И отец принялся обстругивать доску. Я неспешно обдумывал его слова, удивленный подобным предложением, ведь ни один день в синагоге не обходился для меня без столкновений с учителями. Мойша, Рам и Кесед никогда не требовали объяснений; они слепо принимали на веру все, что им преподавали. А меня прозвали «Иисус, задающий тысячи вопросов». Все вызывало мое недоумение. Почему нельзя работать в субботу? Почему нельзя есть свинину? Почему Бог наказывает, вместо того чтобы прощать? Ответы редко удовлетворяли меня, и тогда учитель прятался за окончательным приговором: «Таков закон». И я снова спрашивал: «А почему закон справедлив? На чем основывается традиция?» Я требовал такого множества разъяснений, что иногда меня лишали слова на целый день. Я всегда хотел докопаться до сути вещей. Меня обуревала слишком сильная жажда знаний.
– Папа, раввин Исаак обо мне хорошего мнения?
– Очень хорошего. Вчера вечером сюда приходил ко мне побеседовать о тебе.
Это меня удивило еще больше. Мне казалось, что, терзая раввина каверзными вопросами, я уязвляю его самолюбие.
– Святой человек считает, что ты обретешь мир лишь на религиозном поприще.
Это замечание поразило меня больше всего. Мир? Я в поисках мира?
Однако слово было сказано. И я вновь словно слышал голос отца: «А если тебе стать раввином?»
Вскоре отец умер. Умер под полуденным солнцем, когда отправился на другой конец деревни, чтобы отнести заказчику сундук. Сердце его остановилось, когда он присел передохнуть на обочине дороги.
Целых три месяца я рыдал не переставая. Мои братья и сестры быстро осушили свои слезы, мать тоже, поскольку она стремилась уберечь нас от печали. А я никак не мог остановиться и оплакивал отца, чье сердце было мягче, чем дерево, с которым он работал, но более всего страдал потому, что не успел сказать ему, как я его люблю. Я почти жалел, что он принял такую легкую и быструю смерть, что не испытал долгой агонии: тогда я мог бы говорить ему о своей любви до последнего его вздоха.

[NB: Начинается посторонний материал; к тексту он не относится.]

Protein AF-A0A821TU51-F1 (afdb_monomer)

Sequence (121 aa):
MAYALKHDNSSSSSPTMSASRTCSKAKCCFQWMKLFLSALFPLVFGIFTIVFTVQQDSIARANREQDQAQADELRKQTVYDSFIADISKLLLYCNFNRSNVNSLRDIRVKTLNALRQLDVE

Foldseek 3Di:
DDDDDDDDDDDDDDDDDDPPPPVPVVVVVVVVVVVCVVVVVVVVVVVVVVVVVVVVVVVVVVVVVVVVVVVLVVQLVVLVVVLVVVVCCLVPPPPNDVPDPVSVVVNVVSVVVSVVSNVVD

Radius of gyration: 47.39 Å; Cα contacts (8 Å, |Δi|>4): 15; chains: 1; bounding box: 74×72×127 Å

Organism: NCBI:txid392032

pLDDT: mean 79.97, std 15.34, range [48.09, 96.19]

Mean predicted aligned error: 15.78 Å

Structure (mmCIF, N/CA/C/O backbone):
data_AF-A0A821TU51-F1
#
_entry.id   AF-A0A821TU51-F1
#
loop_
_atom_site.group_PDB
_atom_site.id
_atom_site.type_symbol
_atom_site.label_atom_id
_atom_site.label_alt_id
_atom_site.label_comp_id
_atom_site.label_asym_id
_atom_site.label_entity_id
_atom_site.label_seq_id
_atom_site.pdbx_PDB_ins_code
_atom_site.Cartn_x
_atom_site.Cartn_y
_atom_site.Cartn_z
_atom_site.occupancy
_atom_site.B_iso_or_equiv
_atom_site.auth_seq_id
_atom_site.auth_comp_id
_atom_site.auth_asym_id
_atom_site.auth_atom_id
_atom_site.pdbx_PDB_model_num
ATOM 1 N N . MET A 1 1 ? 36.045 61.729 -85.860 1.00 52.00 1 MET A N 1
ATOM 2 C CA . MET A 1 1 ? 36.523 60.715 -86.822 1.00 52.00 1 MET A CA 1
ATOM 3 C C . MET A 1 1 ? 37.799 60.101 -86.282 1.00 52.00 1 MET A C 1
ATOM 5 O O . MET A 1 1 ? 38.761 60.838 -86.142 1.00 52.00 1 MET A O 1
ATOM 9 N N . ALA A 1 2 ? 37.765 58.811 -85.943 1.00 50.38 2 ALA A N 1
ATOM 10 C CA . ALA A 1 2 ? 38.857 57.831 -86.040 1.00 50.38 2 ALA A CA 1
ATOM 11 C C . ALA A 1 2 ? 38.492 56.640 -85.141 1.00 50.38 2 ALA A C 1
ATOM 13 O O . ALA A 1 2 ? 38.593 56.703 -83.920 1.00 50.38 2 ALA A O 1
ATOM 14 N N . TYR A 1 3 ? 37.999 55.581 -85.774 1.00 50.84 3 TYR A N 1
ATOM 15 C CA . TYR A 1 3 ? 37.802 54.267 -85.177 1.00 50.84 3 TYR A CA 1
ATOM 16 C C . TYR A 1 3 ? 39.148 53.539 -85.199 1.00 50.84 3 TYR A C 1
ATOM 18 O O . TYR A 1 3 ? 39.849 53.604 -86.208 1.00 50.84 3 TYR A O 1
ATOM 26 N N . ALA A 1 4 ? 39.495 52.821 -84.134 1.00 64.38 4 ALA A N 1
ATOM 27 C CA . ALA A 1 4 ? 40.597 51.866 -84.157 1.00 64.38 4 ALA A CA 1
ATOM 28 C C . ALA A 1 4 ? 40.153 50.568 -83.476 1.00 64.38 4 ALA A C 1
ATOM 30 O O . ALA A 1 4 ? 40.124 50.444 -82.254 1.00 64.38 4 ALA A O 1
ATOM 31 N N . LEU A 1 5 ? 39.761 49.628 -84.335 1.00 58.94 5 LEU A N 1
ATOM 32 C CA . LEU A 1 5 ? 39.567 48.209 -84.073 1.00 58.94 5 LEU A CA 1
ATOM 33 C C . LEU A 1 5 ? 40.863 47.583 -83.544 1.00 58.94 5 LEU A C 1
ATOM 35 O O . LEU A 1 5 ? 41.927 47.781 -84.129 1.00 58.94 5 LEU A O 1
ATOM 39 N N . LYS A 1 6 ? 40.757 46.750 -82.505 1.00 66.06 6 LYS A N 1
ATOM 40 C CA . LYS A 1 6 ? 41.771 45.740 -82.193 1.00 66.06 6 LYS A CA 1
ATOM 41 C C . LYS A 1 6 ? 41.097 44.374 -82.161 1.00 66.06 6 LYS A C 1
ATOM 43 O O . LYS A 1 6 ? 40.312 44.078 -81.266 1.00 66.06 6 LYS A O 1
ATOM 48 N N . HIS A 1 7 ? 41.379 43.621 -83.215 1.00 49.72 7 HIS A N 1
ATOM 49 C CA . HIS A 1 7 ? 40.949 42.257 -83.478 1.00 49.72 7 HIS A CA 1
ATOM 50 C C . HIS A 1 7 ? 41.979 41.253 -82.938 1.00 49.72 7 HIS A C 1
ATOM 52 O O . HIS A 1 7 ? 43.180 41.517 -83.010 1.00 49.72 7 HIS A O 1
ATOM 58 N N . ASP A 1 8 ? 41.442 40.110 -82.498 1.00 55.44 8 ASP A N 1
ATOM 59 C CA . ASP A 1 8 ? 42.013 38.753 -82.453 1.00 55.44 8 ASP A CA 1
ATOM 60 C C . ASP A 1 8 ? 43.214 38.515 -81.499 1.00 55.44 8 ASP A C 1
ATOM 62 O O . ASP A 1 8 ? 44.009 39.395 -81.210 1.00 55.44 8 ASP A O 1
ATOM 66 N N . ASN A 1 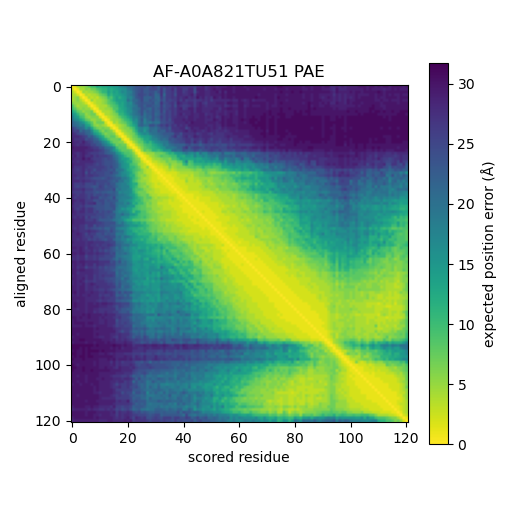9 ? 43.437 37.337 -80.916 1.00 51.53 9 ASN A N 1
ATOM 67 C CA . ASN A 1 9 ? 43.160 36.008 -81.431 1.00 51.53 9 ASN A CA 1
ATOM 68 C C . ASN A 1 9 ? 43.253 34.962 -80.299 1.00 51.53 9 ASN A C 1
ATOM 70 O O . ASN A 1 9 ? 44.154 35.012 -79.466 1.00 51.53 9 ASN A O 1
ATOM 74 N N . SER A 1 10 ? 42.319 34.015 -80.332 1.00 51.25 10 SER A N 1
ATOM 75 C CA . SER A 1 10 ? 42.423 32.588 -80.005 1.00 51.25 10 SER A CA 1
ATOM 76 C C . SER A 1 10 ? 43.523 32.073 -79.064 1.00 51.25 10 SER A C 1
ATOM 78 O O . SER A 1 10 ? 44.710 32.067 -79.380 1.00 51.25 10 SER A O 1
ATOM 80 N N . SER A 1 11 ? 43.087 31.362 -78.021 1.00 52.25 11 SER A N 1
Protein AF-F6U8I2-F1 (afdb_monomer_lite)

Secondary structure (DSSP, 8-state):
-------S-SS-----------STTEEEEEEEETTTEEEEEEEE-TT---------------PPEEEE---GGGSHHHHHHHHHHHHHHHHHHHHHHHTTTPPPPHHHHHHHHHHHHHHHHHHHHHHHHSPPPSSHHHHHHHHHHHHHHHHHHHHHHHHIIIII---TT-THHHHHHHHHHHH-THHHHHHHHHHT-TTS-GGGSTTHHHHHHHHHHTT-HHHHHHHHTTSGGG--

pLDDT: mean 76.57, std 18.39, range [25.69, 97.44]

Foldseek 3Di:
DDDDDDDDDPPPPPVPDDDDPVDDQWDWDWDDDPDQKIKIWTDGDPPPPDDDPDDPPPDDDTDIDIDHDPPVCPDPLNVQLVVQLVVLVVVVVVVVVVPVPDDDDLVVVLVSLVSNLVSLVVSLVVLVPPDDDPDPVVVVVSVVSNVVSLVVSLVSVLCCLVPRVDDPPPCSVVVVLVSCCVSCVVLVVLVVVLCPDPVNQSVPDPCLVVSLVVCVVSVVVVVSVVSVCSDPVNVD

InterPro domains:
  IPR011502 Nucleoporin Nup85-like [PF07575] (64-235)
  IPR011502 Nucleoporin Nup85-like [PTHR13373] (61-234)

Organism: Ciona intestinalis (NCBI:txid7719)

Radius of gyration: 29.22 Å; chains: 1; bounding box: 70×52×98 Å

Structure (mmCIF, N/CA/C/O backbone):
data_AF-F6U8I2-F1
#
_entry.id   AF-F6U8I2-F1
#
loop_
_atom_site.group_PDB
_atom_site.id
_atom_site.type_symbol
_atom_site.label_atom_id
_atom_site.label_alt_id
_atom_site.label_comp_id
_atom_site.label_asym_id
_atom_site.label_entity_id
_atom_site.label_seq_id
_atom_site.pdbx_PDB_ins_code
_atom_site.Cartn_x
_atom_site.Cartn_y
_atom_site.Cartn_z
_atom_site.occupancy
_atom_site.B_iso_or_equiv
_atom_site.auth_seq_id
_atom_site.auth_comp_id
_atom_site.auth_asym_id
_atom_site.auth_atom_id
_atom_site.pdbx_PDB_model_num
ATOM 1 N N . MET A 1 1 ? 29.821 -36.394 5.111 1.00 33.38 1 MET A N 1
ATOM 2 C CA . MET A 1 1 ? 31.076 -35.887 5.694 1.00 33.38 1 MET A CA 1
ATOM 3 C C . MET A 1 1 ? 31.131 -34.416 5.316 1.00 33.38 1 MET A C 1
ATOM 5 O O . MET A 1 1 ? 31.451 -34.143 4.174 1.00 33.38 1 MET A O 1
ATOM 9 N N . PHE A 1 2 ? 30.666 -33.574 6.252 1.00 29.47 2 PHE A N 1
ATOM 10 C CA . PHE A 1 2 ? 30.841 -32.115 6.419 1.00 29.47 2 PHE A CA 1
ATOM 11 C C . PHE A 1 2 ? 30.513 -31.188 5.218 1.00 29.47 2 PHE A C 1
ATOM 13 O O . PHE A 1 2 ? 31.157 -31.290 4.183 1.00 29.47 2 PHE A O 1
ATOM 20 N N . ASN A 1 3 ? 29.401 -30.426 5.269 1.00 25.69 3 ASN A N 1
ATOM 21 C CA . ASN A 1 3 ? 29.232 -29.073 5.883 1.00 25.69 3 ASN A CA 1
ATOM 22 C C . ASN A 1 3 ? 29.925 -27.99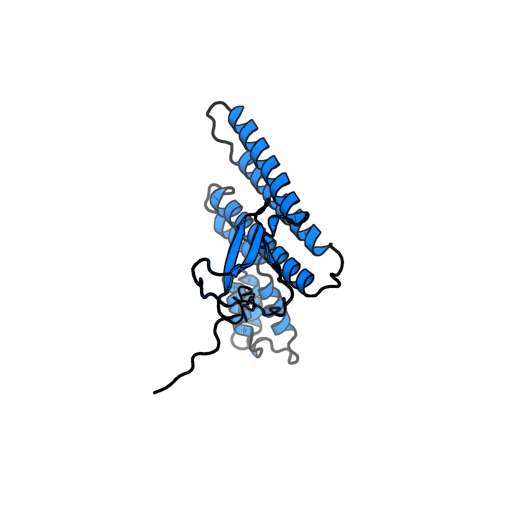2 5.017 1.00 25.69 3 ASN A C 1
ATOM 24 O O . ASN A 1 3 ? 31.088 -28.182 4.682 1.00 25.69 3 ASN A O 1
ATOM 28 N N . ASN A 1 4 ? 29.322 -26.899 4.531 1.00 29.39 4 ASN A N 1
ATOM 29 C CA . ASN A 1 4 ? 28.322 -25.922 5.021 1.00 29.39 4 ASN A CA 1
ATOM 30 C C . ASN A 1 4 ? 27.472 -25.456 3.797 1.00 29.39 4 ASN A C 1
ATOM 32 O O . ASN A 1 4 ? 28.021 -25.453 2.698 1.00 29.39 4 ASN A O 1
ATOM 36 N N . ASP A 1 5 ? 26.188 -25.076 3.790 1.00 34.56 5 ASP A N 1
ATOM 37 C CA . ASP A 1 5 ? 25.250 -24.513 4.778 1.00 34.56 5 ASP A CA 1
ATOM 38 C C . ASP A 1 5 ? 25.811 -23.321 5.559 1.00 34.56 5 ASP A C 1
ATOM 40 O O . ASP A 1 5 ? 26.120 -23.461 6.731 1.00 34.56 5 ASP A O 1
ATOM 44 N N . ASP A 1 6 ? 25.973 -22.177 4.884 1.00 37.12 6 ASP A N 1
ATOM 45 C CA . ASP A 1 6 ? 26.146 -20.846 5.498 1.00 37.12 6 ASP A CA 1
ATOM 46 C C . ASP A 1 6 ? 25.853 -19.742 4.458 1.00 37.12 6 ASP A C 1
ATOM 48 O O . ASP A 1 6 ? 26.745 -19.021 4.030 1.00 37.12 6 ASP A O 1
ATOM 52 N N . ASP A 1 7 ? 24.606 -19.636 3.986 1.00 34.72 7 ASP A N 1
ATOM 53 C CA . ASP A 1 7 ? 24.177 -18.455 3.204 1.00 34.72 7 ASP A CA 1
ATOM 54 C C . ASP A 1 7 ? 22.682 -18.128 3.380 1.00 34.72 7 ASP A C 1
ATOM 56 O O . ASP A 1 7 ? 21.999 -17.603 2.499 1.00 34.72 7 ASP A O 1
ATOM 60 N N . LEU A 1 8 ? 22.141 -18.446 4.558 1.00 31.91 8 LEU A N 1
ATOM 61 C CA . LEU A 1 8 ? 20.801 -18.038 4.962 1.00 31.91 8 LEU A CA 1
ATOM 62 C C . LEU A 1 8 ? 20.871 -17.310 6.307 1.00 31.91 8 LEU A C 1
ATOM 64 O O . LEU A 1 8 ? 21.439 -17.810 7.271 1.00 31.91 8 LEU A O 1
ATOM 68 N N . SER A 1 9 ? 20.234 -16.138 6.324 1.00 36.44 9 SER A N 1
ATOM 69 C CA . SER A 1 9 ? 19.898 -15.287 7.472 1.00 36.44 9 SER A CA 1
ATOM 70 C C . SER A 1 9 ? 21.029 -14.496 8.143 1.00 36.44 9 SER A C 1
ATOM 72 O O . SER A 1 9 ? 21.350 -14.715 9.305 1.00 36.44 9 SER A O 1
ATOM 74 N N . GLU A 1 10 ? 21.519 -13.453 7.467 1.00 35.62 10 GLU A N 1
ATOM 75 C CA . GLU A 1 10 ? 22.131 -12.284 8.133 1.00 35.62 10 GLU A CA 1
ATOM 76 C C . GLU A 1 10 ? 21.128 -11.119 8.312 1.00 35.62 10 GLU A C 1
ATOM 78 O O . GLU A 1 10 ? 21.512 -9.983 8.578 1.00 35.62 10 GLU A O 1
ATOM 83 N N . GLN A 1 11 ? 19.822 -11.393 8.168 1.00 35.31 11 GLN A N 1
ATOM 84 C CA . GLN A 1 11 ? 18.765 -10.370 8.113 1.00 35.31 11 GLN A CA 1
ATOM 85 C C . GLN A 1 11 ? 17.780 -10.390 9.296 1.00 35.31 11 GLN A C 1
ATOM 87 O O . GLN A 1 11 ? 16.929 -9.515 9.387 1.00 35.31 11 GLN A O 1
ATOM 92 N N . ASP A 1 12 ? 17.967 -11.307 10.250 1.00 34.72 12 ASP A N 1
ATOM 93 C CA . ASP A 1 12 ? 17.249 -11.353 11.534 1.00 34.72 12 ASP A CA 1
ATOM 94 C C . ASP A 1 12 ? 18.228 -11.183 12.704 1.00 34.72 12 ASP A C 1
ATOM 96 O O . ASP A 1 12 ? 18.233 -11.933 13.682 1.00 34.72 12 ASP A O 1
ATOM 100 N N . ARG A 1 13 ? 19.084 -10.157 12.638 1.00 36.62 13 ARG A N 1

В день, когда я перестал рыдать, я понял, что переродился. Отныне каждому встречному я говорил о своей любви. Первым, кто выслушал мои признания, был мой приятель Мойша. Он побагровел:
– Зачем ты говоришь мне такие глупости?!
– Я не говорю глупости. Я говорю, что люблю тебя.
– Но такого не говорят!
– Почему же?
– Иисус! Не валяй дурака!
«Идиот, дурак, кретин» – каждый вечер я возвращался домой, обогатившись знанием новых оскорблений. Мать пыталась объяснить мне, что некий неписаный закон требует скрывать свои чувства.
– Какой?
– Целомудрие.
– Но, мама, время уходит, вдруг я не успею сказать людям о том, что люблю их: они ведь могут умереть, не так ли?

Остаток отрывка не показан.